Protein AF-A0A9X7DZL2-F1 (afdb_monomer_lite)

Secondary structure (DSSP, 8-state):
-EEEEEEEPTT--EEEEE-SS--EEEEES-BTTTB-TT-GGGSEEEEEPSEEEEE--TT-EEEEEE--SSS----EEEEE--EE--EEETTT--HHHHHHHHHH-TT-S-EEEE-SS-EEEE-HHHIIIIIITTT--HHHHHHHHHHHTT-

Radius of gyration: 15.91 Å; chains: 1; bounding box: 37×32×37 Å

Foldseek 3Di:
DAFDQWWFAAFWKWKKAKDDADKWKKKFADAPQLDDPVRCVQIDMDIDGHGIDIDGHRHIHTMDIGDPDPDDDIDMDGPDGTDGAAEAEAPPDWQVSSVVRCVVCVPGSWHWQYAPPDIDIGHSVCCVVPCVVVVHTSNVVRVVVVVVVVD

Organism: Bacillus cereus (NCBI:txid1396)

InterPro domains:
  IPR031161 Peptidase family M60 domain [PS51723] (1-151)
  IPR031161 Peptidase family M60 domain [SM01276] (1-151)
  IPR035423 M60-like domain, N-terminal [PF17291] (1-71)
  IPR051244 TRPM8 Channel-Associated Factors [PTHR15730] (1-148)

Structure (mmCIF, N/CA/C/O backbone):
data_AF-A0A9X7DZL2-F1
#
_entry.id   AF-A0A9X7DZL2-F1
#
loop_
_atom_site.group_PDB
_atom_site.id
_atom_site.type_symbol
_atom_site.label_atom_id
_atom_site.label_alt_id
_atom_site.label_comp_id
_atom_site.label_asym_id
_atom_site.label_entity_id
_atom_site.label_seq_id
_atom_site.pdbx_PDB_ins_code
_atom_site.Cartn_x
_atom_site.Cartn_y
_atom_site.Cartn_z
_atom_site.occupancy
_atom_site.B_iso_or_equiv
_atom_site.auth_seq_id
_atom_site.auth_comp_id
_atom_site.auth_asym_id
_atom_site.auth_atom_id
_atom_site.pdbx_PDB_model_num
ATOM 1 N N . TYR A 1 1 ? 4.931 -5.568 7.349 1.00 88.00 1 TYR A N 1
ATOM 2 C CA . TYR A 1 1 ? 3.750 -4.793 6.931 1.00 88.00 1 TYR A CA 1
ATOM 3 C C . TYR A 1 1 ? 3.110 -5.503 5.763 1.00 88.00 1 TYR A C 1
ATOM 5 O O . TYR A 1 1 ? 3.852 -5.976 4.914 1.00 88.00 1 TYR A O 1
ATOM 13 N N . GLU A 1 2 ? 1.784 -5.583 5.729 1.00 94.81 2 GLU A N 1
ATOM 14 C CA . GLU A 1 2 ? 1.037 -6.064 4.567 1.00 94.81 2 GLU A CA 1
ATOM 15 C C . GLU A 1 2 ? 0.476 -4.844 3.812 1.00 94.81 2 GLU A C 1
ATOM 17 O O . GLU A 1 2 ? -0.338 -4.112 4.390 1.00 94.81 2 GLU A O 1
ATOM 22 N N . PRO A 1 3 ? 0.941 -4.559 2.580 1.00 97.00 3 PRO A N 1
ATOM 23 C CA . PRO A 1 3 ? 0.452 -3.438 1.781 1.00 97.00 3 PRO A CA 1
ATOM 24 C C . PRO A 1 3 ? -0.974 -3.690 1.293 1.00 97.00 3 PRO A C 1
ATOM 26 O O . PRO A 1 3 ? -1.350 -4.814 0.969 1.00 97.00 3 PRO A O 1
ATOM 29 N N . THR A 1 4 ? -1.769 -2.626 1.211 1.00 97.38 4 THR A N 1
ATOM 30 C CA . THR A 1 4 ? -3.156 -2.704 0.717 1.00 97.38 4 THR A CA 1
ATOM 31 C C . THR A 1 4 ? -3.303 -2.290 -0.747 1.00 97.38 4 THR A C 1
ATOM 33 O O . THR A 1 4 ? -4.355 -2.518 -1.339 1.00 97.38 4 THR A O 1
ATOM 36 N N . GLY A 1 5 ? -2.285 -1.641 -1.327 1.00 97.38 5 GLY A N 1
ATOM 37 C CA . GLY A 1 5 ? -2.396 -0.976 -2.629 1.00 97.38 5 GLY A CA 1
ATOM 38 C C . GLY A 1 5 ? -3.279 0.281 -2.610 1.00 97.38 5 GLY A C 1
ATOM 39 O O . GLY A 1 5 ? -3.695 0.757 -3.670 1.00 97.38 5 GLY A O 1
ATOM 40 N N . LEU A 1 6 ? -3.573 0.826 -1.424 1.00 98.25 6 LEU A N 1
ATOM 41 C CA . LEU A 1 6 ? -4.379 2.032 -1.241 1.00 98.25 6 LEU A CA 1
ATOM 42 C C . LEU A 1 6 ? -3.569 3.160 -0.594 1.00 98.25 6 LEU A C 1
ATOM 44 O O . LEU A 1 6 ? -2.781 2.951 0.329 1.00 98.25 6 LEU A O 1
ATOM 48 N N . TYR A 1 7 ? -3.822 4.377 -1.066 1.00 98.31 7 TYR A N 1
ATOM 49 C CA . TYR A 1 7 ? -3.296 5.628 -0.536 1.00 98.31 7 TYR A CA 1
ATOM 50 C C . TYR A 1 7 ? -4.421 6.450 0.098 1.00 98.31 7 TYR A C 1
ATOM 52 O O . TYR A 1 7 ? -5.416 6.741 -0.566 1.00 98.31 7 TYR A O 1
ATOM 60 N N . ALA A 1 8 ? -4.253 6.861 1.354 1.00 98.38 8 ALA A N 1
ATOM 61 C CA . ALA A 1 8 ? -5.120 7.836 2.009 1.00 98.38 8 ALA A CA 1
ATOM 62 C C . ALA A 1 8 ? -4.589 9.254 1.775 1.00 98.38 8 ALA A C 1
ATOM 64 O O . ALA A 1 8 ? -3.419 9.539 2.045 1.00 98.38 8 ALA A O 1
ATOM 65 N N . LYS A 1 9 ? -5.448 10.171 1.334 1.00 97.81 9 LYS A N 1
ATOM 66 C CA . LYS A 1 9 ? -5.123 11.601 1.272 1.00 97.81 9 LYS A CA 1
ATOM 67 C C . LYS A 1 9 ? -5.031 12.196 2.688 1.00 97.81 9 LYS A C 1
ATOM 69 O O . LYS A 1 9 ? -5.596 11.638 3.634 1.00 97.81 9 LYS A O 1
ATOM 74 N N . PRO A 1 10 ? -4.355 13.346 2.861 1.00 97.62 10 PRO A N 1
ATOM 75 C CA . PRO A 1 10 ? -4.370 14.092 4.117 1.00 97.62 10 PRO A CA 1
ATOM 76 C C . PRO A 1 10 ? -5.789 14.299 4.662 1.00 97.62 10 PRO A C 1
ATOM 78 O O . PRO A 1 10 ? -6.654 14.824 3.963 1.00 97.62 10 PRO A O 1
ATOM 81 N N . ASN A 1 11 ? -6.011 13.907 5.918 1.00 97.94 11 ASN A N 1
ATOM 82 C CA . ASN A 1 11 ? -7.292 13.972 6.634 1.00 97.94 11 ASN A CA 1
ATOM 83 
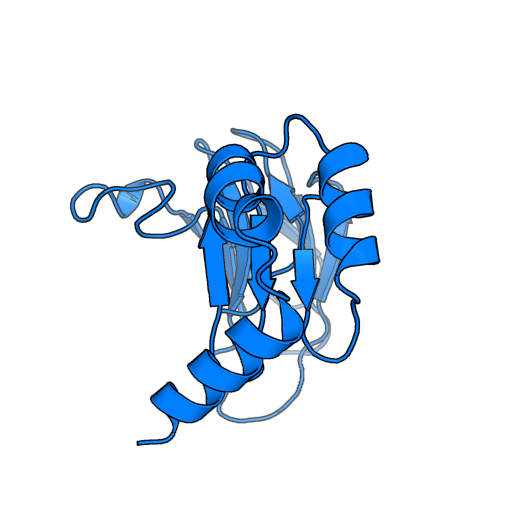C C . ASN A 1 11 ? -8.450 13.174 6.005 1.00 97.94 11 ASN A C 1
ATOM 85 O O . ASN A 1 11 ? -9.599 13.361 6.399 1.00 97.94 11 ASN A O 1
ATOM 89 N N . GLU A 1 12 ? -8.180 12.278 5.055 1.00 98.38 12 GLU A N 1
ATOM 90 C CA . GLU A 1 12 ? -9.208 11.391 4.517 1.00 98.38 12 GLU A CA 1
ATOM 91 C C . GLU A 1 12 ? -9.665 10.392 5.587 1.00 98.38 12 GLU A C 1
ATOM 93 O O . GLU A 1 12 ? -8.843 9.766 6.265 1.00 98.38 12 GLU A O 1
ATOM 98 N N . GLN A 1 13 ? -10.983 10.241 5.734 1.00 98.38 13 GLN A N 1
ATOM 99 C CA . GLN A 1 13 ? -11.560 9.217 6.596 1.00 98.38 13 
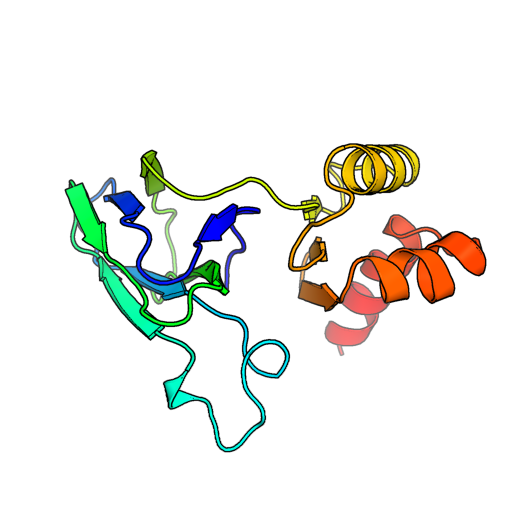GLN A CA 1
ATOM 100 C C . GLN A 1 13 ? -11.528 7.865 5.894 1.00 98.38 13 GLN A C 1
ATOM 102 O O . GLN A 1 13 ? -12.096 7.696 4.815 1.00 98.38 13 GLN A O 1
ATOM 107 N N . ILE A 1 14 ? -10.906 6.892 6.551 1.00 98.56 14 ILE A N 1
ATOM 108 C CA . ILE A 1 14 ? -10.851 5.505 6.102 1.00 98.56 14 ILE A CA 1
ATOM 109 C C . ILE A 1 14 ? -11.710 4.670 7.042 1.00 98.56 14 ILE A C 1
ATOM 111 O O . ILE A 1 14 ? -11.516 4.702 8.260 1.00 98.56 14 ILE A O 1
ATOM 115 N N . THR A 1 15 ? -12.655 3.920 6.479 1.00 98.62 15 THR A N 1
ATOM 116 C CA . THR A 1 15 ? -13.485 2.979 7.240 1.00 98.62 15 THR A CA 1
ATOM 117 C C . THR A 1 15 ? -13.031 1.557 6.964 1.00 98.62 15 THR A C 1
ATOM 119 O O . THR A 1 15 ? -12.900 1.154 5.808 1.00 98.62 15 THR A O 1
ATOM 122 N N . ILE A 1 16 ? -12.771 0.807 8.031 1.00 98.50 16 ILE A N 1
ATOM 123 C CA . ILE A 1 16 ? -12.186 -0.531 7.976 1.00 98.50 16 ILE A CA 1
ATOM 124 C C . ILE A 1 16 ? -13.016 -1.467 8.842 1.00 9
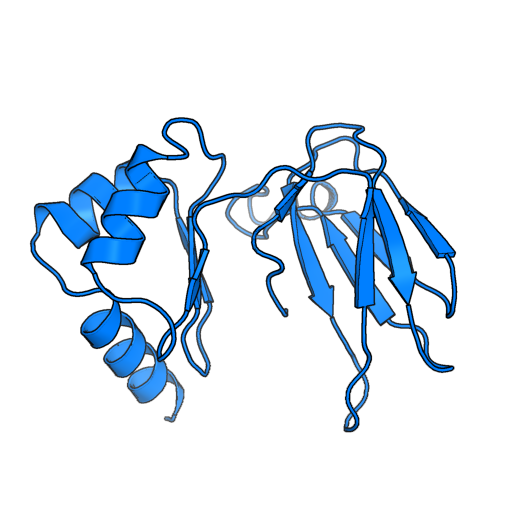8.50 16 ILE A C 1
ATOM 126 O O . ILE A 1 16 ? -13.200 -1.213 10.031 1.00 98.50 16 ILE A O 1
ATOM 130 N N . ASN A 1 17 ? -13.480 -2.566 8.258 1.00 98.31 17 ASN A N 1
ATOM 131 C CA . ASN A 1 17 ? -14.065 -3.674 8.995 1.00 98.31 17 ASN A CA 1
ATOM 132 C C . ASN A 1 17 ? -13.001 -4.743 9.265 1.00 98.31 17 ASN A C 1
ATOM 134 O O . ASN A 1 17 ? -12.344 -5.210 8.331 1.00 98.31 17 ASN A O 1
ATOM 138 N N . VAL A 1 18 ? -12.846 -5.134 10.528 1.00 97.44 18 VAL A N 1
ATOM 139 C CA . VAL A 1 18 ? -11.957 -6.217 10.965 1.00 97.44 18 VAL A CA 1
ATOM 140 C C . VAL A 1 18 ? -12.814 -7.408 11.378 1.00 97.44 18 VAL A C 1
ATOM 142 O O . VAL A 1 18 ? -13.578 -7.325 12.339 1.00 97.44 18 VAL A O 1
ATOM 145 N N . GLU A 1 19 ? -12.702 -8.518 10.655 1.00 95.38 19 GLU A N 1
ATOM 146 C CA . GLU A 1 19 ? -13.358 -9.771 11.029 1.00 95.38 19 GLU A CA 1
ATOM 147 C C . GLU A 1 19 ? -12.551 -10.513 12.105 1.00 95.38 19 GLU A C 1
ATOM 149 O O . GLU A 1 19 ? -11.327 -10.404 12.180 1.00 95.38 19 GLU A O 1
ATOM 154 N N . GLY A 1 20 ? -13.237 -11.317 12.919 1.00 89.38 20 GLY A N 1
ATOM 155 C CA . GLY A 1 20 ? -12.622 -12.110 13.983 1.00 89.38 20 GLY A CA 1
ATOM 156 C C . GLY A 1 20 ? -12.751 -11.460 15.358 1.00 89.38 20 GLY A C 1
ATOM 157 O O . GLY A 1 20 ? -13.722 -10.765 15.639 1.00 89.38 20 GLY A O 1
ATOM 158 N N . ASN A 1 21 ? -11.801 -11.747 16.244 1.00 89.56 21 ASN A N 1
ATOM 159 C CA . ASN A 1 21 ? -11.850 -11.369 17.661 1.00 89.56 21 ASN A CA 1
ATOM 160 C C . ASN A 1 21 ? -10.530 -10.777 18.181 1.00 89.56 21 ASN A C 1
ATOM 162 O O . ASN A 1 21 ? -10.350 -10.648 19.390 1.00 89.56 21 ASN A O 1
ATOM 166 N N . GLN A 1 22 ? -9.606 -10.442 17.283 1.00 90.62 22 GLN A N 1
ATOM 167 C CA . GLN A 1 22 ? -8.282 -9.939 17.624 1.00 90.62 22 GLN A CA 1
ATOM 168 C C . GLN A 1 22 ? -8.089 -8.517 17.116 1.00 90.62 22 GLN A C 1
ATOM 170 O O . GLN A 1 22 ? -8.493 -8.178 16.003 1.00 90.62 22 GLN A O 1
ATOM 175 N N . ASP A 1 23 ? -7.413 -7.715 17.931 1.00 94.69 23 ASP A N 1
ATOM 176 C CA . ASP A 1 23 ? -6.951 -6.397 17.528 1.00 94.69 23 ASP A CA 1
ATOM 177 C C . ASP A 1 23 ? -5.771 -6.522 16.555 1.00 94.69 23 ASP A C 1
ATOM 179 O O . ASP A 1 23 ? -4.893 -7.380 16.707 1.00 94.69 23 ASP A O 1
ATOM 183 N N . ILE A 1 24 ? -5.710 -5.608 15.591 1.00 95.75 24 ILE A N 1
ATOM 184 C CA . ILE A 1 24 ? -4.584 -5.470 14.661 1.00 95.75 24 ILE A CA 1
ATOM 185 C C . ILE A 1 24 ? -4.102 -4.029 14.613 1.00 95.75 24 ILE A C 1
ATOM 187 O O . ILE A 1 24 ? -4.777 -3.113 15.081 1.00 95.75 24 ILE A O 1
ATOM 191 N N . GLN A 1 25 ? -2.935 -3.809 14.017 1.00 97.00 25 GLN A N 1
ATOM 192 C CA . GLN A 1 25 ? -2.460 -2.461 13.743 1.00 97.00 25 GLN A CA 1
ATOM 193 C C . GLN A 1 25 ? -2.643 -2.108 12.274 1.00 97.00 25 GLN A C 1
ATOM 195 O O . GLN A 1 25 ? -2.471 -2.943 11.386 1.00 97.00 25 GLN A O 1
ATOM 200 N N . VAL A 1 26 ? -2.964 -0.846 12.027 1.00 97.88 26 VAL A N 1
ATOM 201 C CA . VAL A 1 26 ? -2.921 -0.241 10.699 1.00 97.88 26 VAL A CA 1
ATOM 202 C C . VAL A 1 26 ? -2.019 0.978 10.738 1.00 97.88 26 VAL A C 1
ATOM 204 O O . VAL A 1 26 ? -1.999 1.709 11.730 1.00 97.88 26 VAL A O 1
ATOM 207 N N . TYR A 1 27 ? -1.271 1.181 9.664 1.00 97.81 27 TYR A N 1
ATOM 208 C CA . TYR A 1 27 ? -0.380 2.316 9.482 1.00 97.81 27 TYR A CA 1
ATOM 209 C C . TYR A 1 27 ? -0.837 3.121 8.272 1.00 97.81 27 TYR A C 1
ATOM 211 O O . TYR A 1 27 ? -1.234 2.542 7.263 1.00 97.81 27 TYR A O 1
ATOM 219 N N . ILE A 1 28 ? -0.776 4.445 8.388 1.00 98.12 28 ILE A N 1
ATOM 220 C CA . ILE A 1 28 ? -0.952 5.384 7.284 1.00 98.12 28 ILE A CA 1
ATOM 221 C C . ILE A 1 28 ? 0.341 6.189 7.156 1.00 98.12 28 ILE A C 1
ATOM 223 O O . ILE A 1 28 ? 0.681 6.979 8.048 1.00 98.12 28 ILE A O 1
ATOM 227 N N . GLY A 1 29 ? 1.047 5.954 6.051 1.00 97.00 29 GLY A N 1
ATOM 228 C CA . GLY A 1 29 ? 2.370 6.496 5.757 1.00 97.00 29 GLY A CA 1
ATOM 229 C C . GLY A 1 29 ? 3.456 5.422 5.702 1.00 97.00 29 GLY A C 1
ATOM 230 O O . GLY A 1 29 ? 3.345 4.355 6.302 1.00 97.00 29 GLY A O 1
ATOM 231 N N . THR A 1 30 ? 4.534 5.744 4.993 1.00 95.94 30 THR A N 1
ATOM 232 C CA . THR A 1 30 ? 5.651 4.845 4.707 1.00 95.94 30 THR A CA 1
ATOM 233 C C . THR A 1 30 ? 6.952 5.410 5.267 1.00 95.94 30 THR A C 1
ATOM 235 O O . THR A 1 30 ? 7.415 6.481 4.860 1.00 95.94 30 THR A O 1
ATOM 238 N N . TYR A 1 31 ? 7.580 4.675 6.186 1.00 93.12 31 TYR A N 1
ATOM 239 C CA . TYR A 1 31 ? 8.893 5.034 6.727 1.00 93.12 31 TYR A CA 1
ATOM 240 C C . TYR A 1 31 ? 9.932 5.195 5.611 1.00 93.12 31 TYR A C 1
ATOM 242 O O . TYR A 1 31 ? 9.944 4.430 4.650 1.00 93.12 31 TYR A O 1
ATOM 250 N N . SER A 1 32 ? 10.826 6.178 5.743 1.00 90.69 32 SER A N 1
ATOM 251 C CA . SER A 1 32 ? 11.870 6.520 4.756 1.00 90.69 32 SER A CA 1
ATOM 252 C C . SER A 1 32 ? 11.378 7.021 3.390 1.00 90.69 32 SER A C 1
ATOM 254 O O . SER A 1 32 ? 12.205 7.433 2.577 1.00 90.69 32 SER A O 1
ATOM 256 N N . TYR A 1 33 ? 10.066 7.030 3.133 1.00 94.06 33 TYR A N 1
ATOM 257 C CA . TYR A 1 33 ? 9.473 7.612 1.925 1.00 94.06 33 TYR A CA 1
ATOM 258 C C . TYR A 1 33 ? 8.687 8.889 2.247 1.00 94.06 33 TYR A C 1
ATOM 260 O O . TYR A 1 33 ? 8.992 9.947 1.704 1.00 94.06 33 TYR A O 1
ATOM 268 N N . ASP A 1 34 ? 7.739 8.813 3.187 1.00 90.94 34 ASP A N 1
ATOM 269 C CA . ASP A 1 34 ? 6.939 9.958 3.656 1.00 90.94 34 ASP A CA 1
ATOM 270 C C . ASP A 1 34 ? 7.612 10.715 4.814 1.00 90.94 34 ASP A C 1
ATOM 272 O O . ASP A 1 34 ? 7.311 11.879 5.093 1.00 90.94 34 ASP A O 1
ATOM 276 N N . ALA A 1 35 ? 8.531 10.041 5.503 1.00 84.19 35 ALA A N 1
ATOM 277 C CA . ALA A 1 35 ? 9.239 10.548 6.664 1.00 84.19 35 ALA A CA 1
ATOM 278 C C . ALA A 1 35 ? 10.729 10.243 6.545 1.00 84.19 35 ALA A C 1
ATOM 280 O O . ALA A 1 35 ? 11.120 9.090 6.352 1.00 84.19 35 ALA A O 1
ATOM 281 N N . SER A 1 36 ? 11.568 11.268 6.706 1.00 84.44 36 SER A N 1
ATOM 282 C CA . SER A 1 36 ? 12.982 11.036 7.006 1.00 84.44 36 SER A CA 1
ATOM 283 C C . SER A 1 36 ? 13.126 10.393 8.393 1.00 84.44 36 SER A C 1
ATOM 285 O O . SER A 1 36 ? 12.201 10.436 9.199 1.00 84.44 36 SER A O 1
ATOM 287 N N . TRP A 1 37 ? 14.296 9.835 8.710 1.00 75.81 37 TRP A N 1
ATOM 288 C CA . TRP A 1 37 ? 14.536 9.083 9.955 1.00 75.81 37 TRP A CA 1
ATOM 289 C C . TRP A 1 37 ? 14.260 9.848 11.269 1.00 75.81 37 TRP A C 1
ATOM 291 O O . TRP A 1 37 ? 14.188 9.235 12.328 1.00 75.81 37 TRP A O 1
ATOM 301 N N . ARG A 1 38 ? 14.135 11.184 11.234 1.00 79.12 38 ARG A N 1
ATOM 302 C CA . ARG A 1 38 ? 13.767 12.020 12.399 1.00 79.12 38 ARG A CA 1
ATOM 303 C C . ARG A 1 38 ? 12.289 12.410 12.432 1.00 79.12 38 ARG A C 1
ATOM 305 O O . ARG A 1 38 ? 11.865 13.119 13.339 1.00 79.12 38 ARG A O 1
ATOM 312 N N . GLU A 1 39 ? 11.515 11.998 11.439 1.00 86.69 39 GLU A N 1
ATOM 313 C CA . GLU A 1 39 ? 10.147 12.456 11.202 1.00 86.69 39 GLU A CA 1
ATOM 314 C C . GLU A 1 39 ? 9.130 11.314 11.271 1.00 86.69 39 GLU A C 1
ATOM 316 O O . GLU A 1 39 ? 8.023 11.444 10.755 1.00 86.69 39 GLU A O 1
ATOM 321 N N . ASP A 1 40 ? 9.467 10.214 11.947 1.00 84.94 40 ASP A N 1
ATOM 322 C CA . ASP A 1 40 ? 8.596 9.046 12.137 1.00 84.94 40 ASP A CA 1
ATOM 323 C C . ASP A 1 40 ? 7.216 9.404 12.708 1.00 84.94 40 ASP A C 1
ATOM 325 O O . ASP A 1 40 ? 6.234 8.714 12.447 1.00 84.94 40 ASP A O 1
ATOM 329 N N . SER A 1 41 ? 7.105 10.528 13.425 1.00 86.75 41 SER A N 1
ATOM 330 C CA . SER A 1 41 ? 5.835 11.080 13.913 1.00 86.75 41 SER A CA 1
ATOM 331 C C . SER A 1 41 ? 4.838 11.435 12.799 1.00 86.75 41 SER A C 1
ATOM 333 O O . SER A 1 41 ? 3.638 11.587 13.081 1.00 86.75 41 SER A O 1
ATOM 335 N N . LYS A 1 42 ? 5.307 11.561 11.548 1.00 89.62 42 LYS A N 1
ATOM 336 C CA . LYS A 1 42 ? 4.469 11.742 10.359 1.00 89.62 42 LYS A CA 1
ATOM 337 C C . LYS A 1 42 ? 3.719 10.471 9.978 1.00 89.62 42 LYS A C 1
ATOM 339 O O . LYS A 1 42 ? 2.626 10.597 9.427 1.00 89.62 42 LYS A O 1
ATOM 344 N N . ILE A 1 43 ? 4.258 9.299 10.313 1.00 94.88 43 ILE A N 1
ATOM 345 C CA . ILE A 1 43 ? 3.607 8.008 10.100 1.00 94.88 43 ILE A CA 1
ATOM 346 C C . ILE A 1 43 ? 2.633 7.778 11.250 1.00 94.88 43 ILE A C 1
ATOM 348 O O . ILE A 1 43 ? 3.009 7.815 12.424 1.00 94.88 43 ILE A O 1
ATOM 352 N N . LYS A 1 44 ? 1.355 7.575 10.935 1.00 96.44 44 LYS A N 1
ATOM 353 C CA . LYS A 1 44 ? 0.337 7.322 11.960 1.00 96.44 44 LYS A CA 1
ATOM 354 C C . LYS A 1 44 ? 0.036 5.842 12.047 1.00 96.44 44 LYS A C 1
ATOM 356 O O . LYS A 1 44 ? -0.111 5.185 11.025 1.00 96.44 44 LYS A O 1
ATOM 361 N N . SER A 1 45 ? -0.080 5.340 13.271 1.00 96.62 45 SER A N 1
ATOM 362 C CA . SER A 1 45 ? -0.544 3.984 13.543 1.00 96.62 45 SER A CA 1
ATOM 363 C C . SER A 1 45 ? -1.792 4.019 14.413 1.00 96.62 45 SER A C 1
ATOM 365 O O . SER A 1 45 ? -1.956 4.915 15.244 1.00 96.62 45 SER A O 1
ATOM 367 N N . PHE A 1 46 ? -2.670 3.047 14.202 1.00 97.75 46 PHE A N 1
ATOM 368 C CA . PHE A 1 46 ? -3.926 2.900 14.926 1.00 97.75 46 PHE A CA 1
ATOM 369 C C . PHE A 1 46 ? -4.109 1.434 15.304 1.00 97.75 46 PHE A C 1
ATOM 371 O O . PHE A 1 46 ? -3.799 0.542 14.512 1.00 97.75 46 PHE A O 1
ATOM 378 N N . THR A 1 47 ? -4.626 1.186 16.504 1.00 97.75 47 THR A N 1
ATOM 379 C CA . THR A 1 47 ? -5.122 -0.140 16.882 1.00 97.75 47 THR A CA 1
ATOM 380 C C . THR A 1 47 ? -6.561 -0.258 16.401 1.00 97.75 47 THR A C 1
ATOM 382 O O . THR A 1 47 ? -7.407 0.538 16.806 1.00 97.75 47 THR A O 1
ATOM 385 N N . LEU A 1 48 ? -6.828 -1.234 15.538 1.00 97.81 48 LEU A N 1
ATOM 386 C CA . LEU A 1 48 ? -8.168 -1.562 15.072 1.00 97.81 48 LEU A CA 1
ATOM 387 C C . LEU A 1 48 ? -8.730 -2.694 15.919 1.00 97.81 48 LEU A C 1
ATOM 389 O O . LEU A 1 48 ? -8.064 -3.714 16.094 1.00 97.81 48 LEU A O 1
ATOM 393 N N . LYS A 1 49 ? -9.957 -2.511 16.401 1.00 97.19 49 LYS A N 1
ATOM 394 C CA . LYS A 1 49 ? -10.707 -3.544 17.118 1.00 97.19 49 LYS A CA 1
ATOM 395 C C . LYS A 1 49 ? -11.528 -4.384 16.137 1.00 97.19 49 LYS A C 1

——————

## ABOUT THIS TASK
Look above for the line holding "ATOM 272 O O" and the line holding "ATOM 280 O O". Retype both, and every line between them, word for word and nothing else.

## ANSWER TO THE PROBLEM
ATOM 272 O O . ASP A 1 34 ? 7.311 11.879 5.093 1.00 90.94 34 ASP A O 1
ATOM 276 N N . ALA A 1 35 ? 8.531 10.041 5.503 1.00 84.19 35 ALA A N 1
ATOM 277 C CA . ALA A 1 35 ? 9.239 10.548 6.664 1.00 84.19 35 ALA A CA 1
ATOM 278 C C . ALA A 1 35 ? 10.729 10.243 6.545 1.00 84.19 35 ALA A C 1
ATOM 280 O O . ALA A 1 35 ? 11.120 9.090 6.352 1.00 84.19 35 ALA A O 1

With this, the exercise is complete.